Go to the line that includes "ATOM 239 O O" and retype it, then every line after it to the end of the data, adding nothing.

.....

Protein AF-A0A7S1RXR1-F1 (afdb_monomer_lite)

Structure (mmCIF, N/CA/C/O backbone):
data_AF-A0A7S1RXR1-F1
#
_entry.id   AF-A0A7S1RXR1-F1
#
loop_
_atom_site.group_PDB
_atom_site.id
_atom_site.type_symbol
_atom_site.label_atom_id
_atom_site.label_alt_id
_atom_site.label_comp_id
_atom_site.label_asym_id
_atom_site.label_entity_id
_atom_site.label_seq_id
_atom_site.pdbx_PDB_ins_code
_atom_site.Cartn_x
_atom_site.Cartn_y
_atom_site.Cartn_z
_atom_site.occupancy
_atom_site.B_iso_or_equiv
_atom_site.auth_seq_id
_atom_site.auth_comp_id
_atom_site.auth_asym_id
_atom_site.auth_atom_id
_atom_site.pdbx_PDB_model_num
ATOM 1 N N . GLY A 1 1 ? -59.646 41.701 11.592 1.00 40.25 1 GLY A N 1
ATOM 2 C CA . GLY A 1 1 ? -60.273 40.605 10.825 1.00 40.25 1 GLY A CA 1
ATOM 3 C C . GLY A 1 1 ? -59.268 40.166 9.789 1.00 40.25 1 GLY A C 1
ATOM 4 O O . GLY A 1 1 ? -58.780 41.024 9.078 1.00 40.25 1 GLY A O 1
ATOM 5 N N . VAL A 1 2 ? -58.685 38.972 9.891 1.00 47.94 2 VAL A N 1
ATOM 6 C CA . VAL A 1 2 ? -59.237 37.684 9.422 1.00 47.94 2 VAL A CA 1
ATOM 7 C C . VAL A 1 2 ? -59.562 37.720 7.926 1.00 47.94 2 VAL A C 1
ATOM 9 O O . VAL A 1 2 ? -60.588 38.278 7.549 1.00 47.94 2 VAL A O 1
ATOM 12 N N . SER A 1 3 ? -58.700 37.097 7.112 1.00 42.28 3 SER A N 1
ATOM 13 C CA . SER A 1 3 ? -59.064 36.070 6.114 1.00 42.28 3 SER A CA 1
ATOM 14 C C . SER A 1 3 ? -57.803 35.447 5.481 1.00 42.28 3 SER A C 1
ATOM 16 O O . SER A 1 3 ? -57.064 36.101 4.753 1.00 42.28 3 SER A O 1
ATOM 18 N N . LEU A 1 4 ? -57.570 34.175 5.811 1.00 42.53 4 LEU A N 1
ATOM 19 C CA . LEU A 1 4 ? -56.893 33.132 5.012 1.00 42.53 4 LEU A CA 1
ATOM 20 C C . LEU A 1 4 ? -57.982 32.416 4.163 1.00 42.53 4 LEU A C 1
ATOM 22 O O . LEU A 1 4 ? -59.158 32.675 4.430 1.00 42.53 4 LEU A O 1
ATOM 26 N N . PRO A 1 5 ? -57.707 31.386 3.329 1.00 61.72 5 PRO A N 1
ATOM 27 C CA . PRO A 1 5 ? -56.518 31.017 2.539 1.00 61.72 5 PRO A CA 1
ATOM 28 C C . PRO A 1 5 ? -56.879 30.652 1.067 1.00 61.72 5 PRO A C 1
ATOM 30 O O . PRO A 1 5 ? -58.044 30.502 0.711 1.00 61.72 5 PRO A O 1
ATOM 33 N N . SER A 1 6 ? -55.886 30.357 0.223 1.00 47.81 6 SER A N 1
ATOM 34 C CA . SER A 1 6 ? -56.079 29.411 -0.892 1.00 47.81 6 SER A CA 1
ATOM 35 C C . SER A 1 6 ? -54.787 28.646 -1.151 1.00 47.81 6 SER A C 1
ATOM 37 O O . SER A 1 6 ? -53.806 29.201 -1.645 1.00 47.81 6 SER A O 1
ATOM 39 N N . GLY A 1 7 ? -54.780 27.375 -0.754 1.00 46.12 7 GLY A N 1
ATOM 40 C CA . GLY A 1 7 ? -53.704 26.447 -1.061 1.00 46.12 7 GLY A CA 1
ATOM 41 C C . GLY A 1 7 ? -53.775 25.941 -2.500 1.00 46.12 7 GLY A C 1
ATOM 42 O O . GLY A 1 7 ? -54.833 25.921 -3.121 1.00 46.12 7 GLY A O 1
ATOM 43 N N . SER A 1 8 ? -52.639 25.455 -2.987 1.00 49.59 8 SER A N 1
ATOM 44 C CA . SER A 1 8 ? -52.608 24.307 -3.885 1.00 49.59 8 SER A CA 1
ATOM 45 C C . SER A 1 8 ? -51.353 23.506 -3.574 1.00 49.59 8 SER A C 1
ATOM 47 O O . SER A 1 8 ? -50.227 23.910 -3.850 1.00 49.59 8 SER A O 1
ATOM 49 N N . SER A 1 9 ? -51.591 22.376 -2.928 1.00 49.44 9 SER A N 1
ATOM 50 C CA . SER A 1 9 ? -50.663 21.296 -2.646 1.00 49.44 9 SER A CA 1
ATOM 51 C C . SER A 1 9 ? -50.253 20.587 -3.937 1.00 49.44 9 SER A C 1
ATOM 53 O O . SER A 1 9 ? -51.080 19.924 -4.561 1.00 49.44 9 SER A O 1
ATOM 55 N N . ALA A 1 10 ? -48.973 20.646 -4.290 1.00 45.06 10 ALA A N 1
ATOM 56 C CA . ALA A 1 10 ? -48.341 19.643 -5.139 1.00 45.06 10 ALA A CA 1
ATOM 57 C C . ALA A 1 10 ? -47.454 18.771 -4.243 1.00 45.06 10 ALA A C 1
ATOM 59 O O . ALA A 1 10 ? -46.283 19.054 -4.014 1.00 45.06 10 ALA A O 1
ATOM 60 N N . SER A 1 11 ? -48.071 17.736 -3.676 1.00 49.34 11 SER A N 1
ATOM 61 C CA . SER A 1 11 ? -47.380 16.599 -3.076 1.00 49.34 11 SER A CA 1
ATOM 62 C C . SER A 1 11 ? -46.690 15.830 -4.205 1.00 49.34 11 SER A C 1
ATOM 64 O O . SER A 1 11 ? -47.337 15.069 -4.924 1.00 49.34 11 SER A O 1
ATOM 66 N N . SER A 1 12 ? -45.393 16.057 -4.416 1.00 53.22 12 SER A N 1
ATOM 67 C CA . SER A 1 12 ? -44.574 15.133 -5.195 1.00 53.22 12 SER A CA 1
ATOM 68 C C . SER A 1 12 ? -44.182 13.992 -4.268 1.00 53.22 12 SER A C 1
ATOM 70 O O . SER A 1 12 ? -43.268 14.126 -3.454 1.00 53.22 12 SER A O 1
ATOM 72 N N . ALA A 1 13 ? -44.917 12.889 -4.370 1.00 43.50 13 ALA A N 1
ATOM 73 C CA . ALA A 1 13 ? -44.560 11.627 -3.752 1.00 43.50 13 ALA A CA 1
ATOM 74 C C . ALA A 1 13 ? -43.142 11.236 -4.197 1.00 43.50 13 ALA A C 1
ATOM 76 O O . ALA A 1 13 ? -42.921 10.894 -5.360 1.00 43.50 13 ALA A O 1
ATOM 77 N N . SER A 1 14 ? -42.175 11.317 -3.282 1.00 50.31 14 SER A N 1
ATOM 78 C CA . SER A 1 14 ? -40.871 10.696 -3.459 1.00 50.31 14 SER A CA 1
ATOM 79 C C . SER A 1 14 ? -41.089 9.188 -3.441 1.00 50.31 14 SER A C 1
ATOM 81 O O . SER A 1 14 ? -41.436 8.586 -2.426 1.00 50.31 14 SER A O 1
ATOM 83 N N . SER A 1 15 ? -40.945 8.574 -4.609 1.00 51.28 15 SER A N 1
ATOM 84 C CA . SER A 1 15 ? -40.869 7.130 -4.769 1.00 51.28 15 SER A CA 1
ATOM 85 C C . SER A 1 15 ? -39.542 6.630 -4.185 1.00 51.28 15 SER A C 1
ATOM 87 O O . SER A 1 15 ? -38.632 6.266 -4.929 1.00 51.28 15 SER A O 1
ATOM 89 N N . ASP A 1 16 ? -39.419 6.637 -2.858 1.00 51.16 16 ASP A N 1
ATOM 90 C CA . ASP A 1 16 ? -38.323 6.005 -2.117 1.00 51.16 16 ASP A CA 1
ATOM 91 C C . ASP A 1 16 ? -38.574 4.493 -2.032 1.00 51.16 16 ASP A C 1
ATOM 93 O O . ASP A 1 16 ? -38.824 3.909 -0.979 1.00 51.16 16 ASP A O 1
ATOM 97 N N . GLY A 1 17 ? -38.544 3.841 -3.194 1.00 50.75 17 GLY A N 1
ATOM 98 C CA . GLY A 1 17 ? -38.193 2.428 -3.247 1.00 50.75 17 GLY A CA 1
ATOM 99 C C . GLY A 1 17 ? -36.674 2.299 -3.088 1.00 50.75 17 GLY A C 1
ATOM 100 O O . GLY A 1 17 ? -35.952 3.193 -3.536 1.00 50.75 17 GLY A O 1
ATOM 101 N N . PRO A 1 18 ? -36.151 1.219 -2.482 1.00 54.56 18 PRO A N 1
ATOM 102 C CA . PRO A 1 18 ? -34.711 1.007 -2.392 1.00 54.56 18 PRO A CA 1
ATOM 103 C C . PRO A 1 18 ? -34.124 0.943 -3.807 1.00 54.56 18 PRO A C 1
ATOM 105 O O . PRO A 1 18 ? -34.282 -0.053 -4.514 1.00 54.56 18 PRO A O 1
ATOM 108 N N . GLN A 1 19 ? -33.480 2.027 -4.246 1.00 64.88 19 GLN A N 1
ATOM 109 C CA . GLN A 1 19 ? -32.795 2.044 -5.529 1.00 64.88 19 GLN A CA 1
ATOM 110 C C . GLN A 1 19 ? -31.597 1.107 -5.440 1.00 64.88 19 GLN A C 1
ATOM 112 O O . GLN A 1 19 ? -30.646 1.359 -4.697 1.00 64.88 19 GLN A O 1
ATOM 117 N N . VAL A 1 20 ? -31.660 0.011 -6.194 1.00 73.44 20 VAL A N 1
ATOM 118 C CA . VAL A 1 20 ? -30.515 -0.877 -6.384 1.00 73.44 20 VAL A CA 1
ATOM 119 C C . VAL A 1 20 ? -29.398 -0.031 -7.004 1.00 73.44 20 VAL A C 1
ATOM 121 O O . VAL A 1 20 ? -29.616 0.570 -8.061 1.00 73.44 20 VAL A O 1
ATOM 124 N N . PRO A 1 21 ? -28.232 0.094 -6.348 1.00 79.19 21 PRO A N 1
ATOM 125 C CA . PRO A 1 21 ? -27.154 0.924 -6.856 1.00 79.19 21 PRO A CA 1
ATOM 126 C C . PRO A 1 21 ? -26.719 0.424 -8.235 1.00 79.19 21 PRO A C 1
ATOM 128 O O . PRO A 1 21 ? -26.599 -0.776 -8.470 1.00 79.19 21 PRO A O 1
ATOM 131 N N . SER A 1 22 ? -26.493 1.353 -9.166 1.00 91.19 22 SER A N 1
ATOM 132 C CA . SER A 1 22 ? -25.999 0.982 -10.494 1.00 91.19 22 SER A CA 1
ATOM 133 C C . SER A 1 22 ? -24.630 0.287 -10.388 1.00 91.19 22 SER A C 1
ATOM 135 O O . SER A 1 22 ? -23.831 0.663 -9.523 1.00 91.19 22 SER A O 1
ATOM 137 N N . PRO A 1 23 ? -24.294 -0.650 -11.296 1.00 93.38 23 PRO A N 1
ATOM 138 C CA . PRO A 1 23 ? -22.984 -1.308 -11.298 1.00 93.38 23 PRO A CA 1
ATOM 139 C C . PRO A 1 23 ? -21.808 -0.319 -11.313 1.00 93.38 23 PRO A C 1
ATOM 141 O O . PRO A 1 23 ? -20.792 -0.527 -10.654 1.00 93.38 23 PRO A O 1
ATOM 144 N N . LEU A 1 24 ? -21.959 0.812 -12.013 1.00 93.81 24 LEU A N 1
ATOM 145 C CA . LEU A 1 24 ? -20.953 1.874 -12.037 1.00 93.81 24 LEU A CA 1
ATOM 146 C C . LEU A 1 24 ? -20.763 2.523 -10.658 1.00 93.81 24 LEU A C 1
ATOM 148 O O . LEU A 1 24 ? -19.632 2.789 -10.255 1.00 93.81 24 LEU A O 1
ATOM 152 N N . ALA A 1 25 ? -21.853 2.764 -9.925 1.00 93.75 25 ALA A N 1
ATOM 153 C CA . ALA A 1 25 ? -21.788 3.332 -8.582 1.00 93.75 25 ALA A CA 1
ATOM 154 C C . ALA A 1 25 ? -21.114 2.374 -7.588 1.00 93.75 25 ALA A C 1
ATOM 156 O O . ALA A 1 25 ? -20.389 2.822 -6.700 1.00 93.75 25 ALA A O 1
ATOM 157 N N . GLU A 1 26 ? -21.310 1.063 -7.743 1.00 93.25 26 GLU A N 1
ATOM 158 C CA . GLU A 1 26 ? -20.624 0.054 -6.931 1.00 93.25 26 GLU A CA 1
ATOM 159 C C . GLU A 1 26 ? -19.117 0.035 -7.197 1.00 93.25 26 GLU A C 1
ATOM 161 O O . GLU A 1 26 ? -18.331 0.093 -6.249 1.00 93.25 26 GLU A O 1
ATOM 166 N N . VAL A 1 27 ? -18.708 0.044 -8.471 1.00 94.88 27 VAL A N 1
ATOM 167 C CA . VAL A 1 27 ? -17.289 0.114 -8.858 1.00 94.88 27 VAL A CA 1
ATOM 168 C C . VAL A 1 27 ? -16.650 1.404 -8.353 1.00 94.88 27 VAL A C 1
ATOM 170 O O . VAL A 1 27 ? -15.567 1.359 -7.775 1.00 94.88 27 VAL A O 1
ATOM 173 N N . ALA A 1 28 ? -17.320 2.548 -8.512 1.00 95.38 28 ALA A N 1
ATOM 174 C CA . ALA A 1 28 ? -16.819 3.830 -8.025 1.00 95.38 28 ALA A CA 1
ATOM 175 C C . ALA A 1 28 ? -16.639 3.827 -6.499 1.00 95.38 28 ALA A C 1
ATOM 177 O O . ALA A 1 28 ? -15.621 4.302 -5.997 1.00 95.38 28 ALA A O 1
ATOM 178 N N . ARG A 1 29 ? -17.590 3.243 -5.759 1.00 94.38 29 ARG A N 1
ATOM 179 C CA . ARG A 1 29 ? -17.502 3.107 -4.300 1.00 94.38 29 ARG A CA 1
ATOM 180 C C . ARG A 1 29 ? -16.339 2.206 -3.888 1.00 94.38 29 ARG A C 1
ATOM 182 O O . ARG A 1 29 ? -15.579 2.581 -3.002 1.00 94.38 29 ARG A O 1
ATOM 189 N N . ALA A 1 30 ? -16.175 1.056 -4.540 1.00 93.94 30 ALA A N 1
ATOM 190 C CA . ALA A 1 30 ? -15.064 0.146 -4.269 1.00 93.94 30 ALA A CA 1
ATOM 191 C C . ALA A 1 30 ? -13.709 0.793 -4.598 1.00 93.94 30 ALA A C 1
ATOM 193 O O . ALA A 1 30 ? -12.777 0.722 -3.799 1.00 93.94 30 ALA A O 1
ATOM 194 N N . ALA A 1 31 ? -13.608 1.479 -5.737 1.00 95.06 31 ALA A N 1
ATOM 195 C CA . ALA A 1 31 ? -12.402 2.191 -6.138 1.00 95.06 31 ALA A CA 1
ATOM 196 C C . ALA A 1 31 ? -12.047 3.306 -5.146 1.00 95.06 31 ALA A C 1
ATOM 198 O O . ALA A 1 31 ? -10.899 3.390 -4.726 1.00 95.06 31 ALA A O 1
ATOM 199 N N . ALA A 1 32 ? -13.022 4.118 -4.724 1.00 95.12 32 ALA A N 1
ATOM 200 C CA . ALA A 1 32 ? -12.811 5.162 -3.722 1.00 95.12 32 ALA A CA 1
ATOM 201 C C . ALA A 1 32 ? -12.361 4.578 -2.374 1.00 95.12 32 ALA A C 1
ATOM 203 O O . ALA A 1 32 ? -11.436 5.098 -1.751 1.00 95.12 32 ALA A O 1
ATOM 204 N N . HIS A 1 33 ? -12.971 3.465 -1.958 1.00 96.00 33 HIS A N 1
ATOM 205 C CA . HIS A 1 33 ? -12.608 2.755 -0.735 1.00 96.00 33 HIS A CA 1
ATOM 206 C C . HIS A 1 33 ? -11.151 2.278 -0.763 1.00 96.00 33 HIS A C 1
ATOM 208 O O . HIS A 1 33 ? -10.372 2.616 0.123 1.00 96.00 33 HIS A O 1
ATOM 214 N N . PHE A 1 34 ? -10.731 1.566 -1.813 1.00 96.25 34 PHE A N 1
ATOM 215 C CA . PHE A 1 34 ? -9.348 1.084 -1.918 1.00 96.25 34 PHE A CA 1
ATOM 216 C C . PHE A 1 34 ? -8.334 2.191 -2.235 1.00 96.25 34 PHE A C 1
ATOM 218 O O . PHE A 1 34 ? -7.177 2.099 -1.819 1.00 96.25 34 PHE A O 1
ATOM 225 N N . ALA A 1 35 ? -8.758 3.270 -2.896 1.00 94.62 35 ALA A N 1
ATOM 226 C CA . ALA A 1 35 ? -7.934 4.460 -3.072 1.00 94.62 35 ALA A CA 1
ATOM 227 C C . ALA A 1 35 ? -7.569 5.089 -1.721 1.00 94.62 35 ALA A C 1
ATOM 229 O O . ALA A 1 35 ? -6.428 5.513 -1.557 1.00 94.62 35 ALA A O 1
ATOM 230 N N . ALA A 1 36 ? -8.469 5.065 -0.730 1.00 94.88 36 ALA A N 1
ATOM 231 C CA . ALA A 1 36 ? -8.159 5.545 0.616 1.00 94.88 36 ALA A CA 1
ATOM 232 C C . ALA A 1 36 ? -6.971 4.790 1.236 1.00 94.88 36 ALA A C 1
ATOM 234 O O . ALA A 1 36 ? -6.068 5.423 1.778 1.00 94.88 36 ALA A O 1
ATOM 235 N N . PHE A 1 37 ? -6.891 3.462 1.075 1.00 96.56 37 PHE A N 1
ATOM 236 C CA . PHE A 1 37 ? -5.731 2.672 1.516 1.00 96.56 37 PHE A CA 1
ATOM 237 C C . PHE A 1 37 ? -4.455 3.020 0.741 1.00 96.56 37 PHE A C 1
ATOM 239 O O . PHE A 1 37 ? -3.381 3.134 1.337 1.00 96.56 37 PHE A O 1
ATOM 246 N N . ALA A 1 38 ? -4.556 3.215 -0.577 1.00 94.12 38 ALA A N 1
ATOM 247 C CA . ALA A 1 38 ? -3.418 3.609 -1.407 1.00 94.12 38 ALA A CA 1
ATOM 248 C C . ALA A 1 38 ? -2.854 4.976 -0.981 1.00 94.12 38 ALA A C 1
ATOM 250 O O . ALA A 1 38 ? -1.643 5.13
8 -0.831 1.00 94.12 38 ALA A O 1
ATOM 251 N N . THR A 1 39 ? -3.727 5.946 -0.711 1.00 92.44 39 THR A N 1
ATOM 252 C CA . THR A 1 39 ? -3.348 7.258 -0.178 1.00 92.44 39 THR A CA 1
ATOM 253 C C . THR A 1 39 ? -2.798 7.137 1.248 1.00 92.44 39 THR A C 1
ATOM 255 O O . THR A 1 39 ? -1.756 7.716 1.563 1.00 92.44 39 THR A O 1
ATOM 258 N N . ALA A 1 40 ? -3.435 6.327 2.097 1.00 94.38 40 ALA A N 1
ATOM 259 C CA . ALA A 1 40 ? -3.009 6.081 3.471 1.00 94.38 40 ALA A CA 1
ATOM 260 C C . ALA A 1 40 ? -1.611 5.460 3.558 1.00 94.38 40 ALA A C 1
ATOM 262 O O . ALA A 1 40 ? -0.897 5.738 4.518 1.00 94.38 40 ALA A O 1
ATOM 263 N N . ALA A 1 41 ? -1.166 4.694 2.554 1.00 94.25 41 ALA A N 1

.....

- [Output of the task]:
ATOM 239 O O . PHE A 1 37 ? -3.381 3.134 1.337 1.00 96.56 37 PHE A O 1
ATOM 246 N N . ALA A 1 38 ? -4.556 3.215 -0.577 1.00 94.12 38 ALA A N 1
ATOM 247 C CA . ALA A 1 38 ? -3.418 3.609 -1.407 1.00 94.12 38 ALA A CA 1
ATOM 248 C C . ALA A 1 38 ? -2.854 4.976 -0.981 1.00 94.12 38 ALA A C 1
ATOM 250 O O . ALA A 1 38 ? -1.643 5.13
8 -0.831 1.00 94.12 38 ALA A O 1
ATOM 251 N N . THR A 1 39 ? -3.727 5.946 -0.711 1.00 92.44 39 THR A N 1
ATOM 252 C CA . THR A 1 39 ? -3.348 7.258 -0.178 1.00 92.44 39 THR A CA 1
ATOM 253 C C . THR A 1 39 ? -2.798 7.137 1.248 1.00 92.44 39 THR A C 1
ATOM 255 O O . THR A 1 39 ? -1.756 7.716 1.563 1.00 92.44 39 THR A O 1
ATOM 258 N N . ALA A 1 40 ? -3.435 6.327 2.097 1.00 94.38 40 ALA A N 1
ATOM 259 C CA . ALA A 1 40 ? -3.009 6.081 3.471 1.00 94.38 40 ALA A CA 1
ATOM 260 C C . ALA A 1 40 ? -1.611 5.460 3.558 1.00 94.38 40 ALA A C 1
ATOM 262 O O . ALA A 1 40 ? -0.897 5.738 4.518 1.00 94.38 40 ALA A O 1
ATOM 263 N N . ALA A 1 41 ? -1.166 4.694 2.554 1.00 94.25 41 ALA A N 1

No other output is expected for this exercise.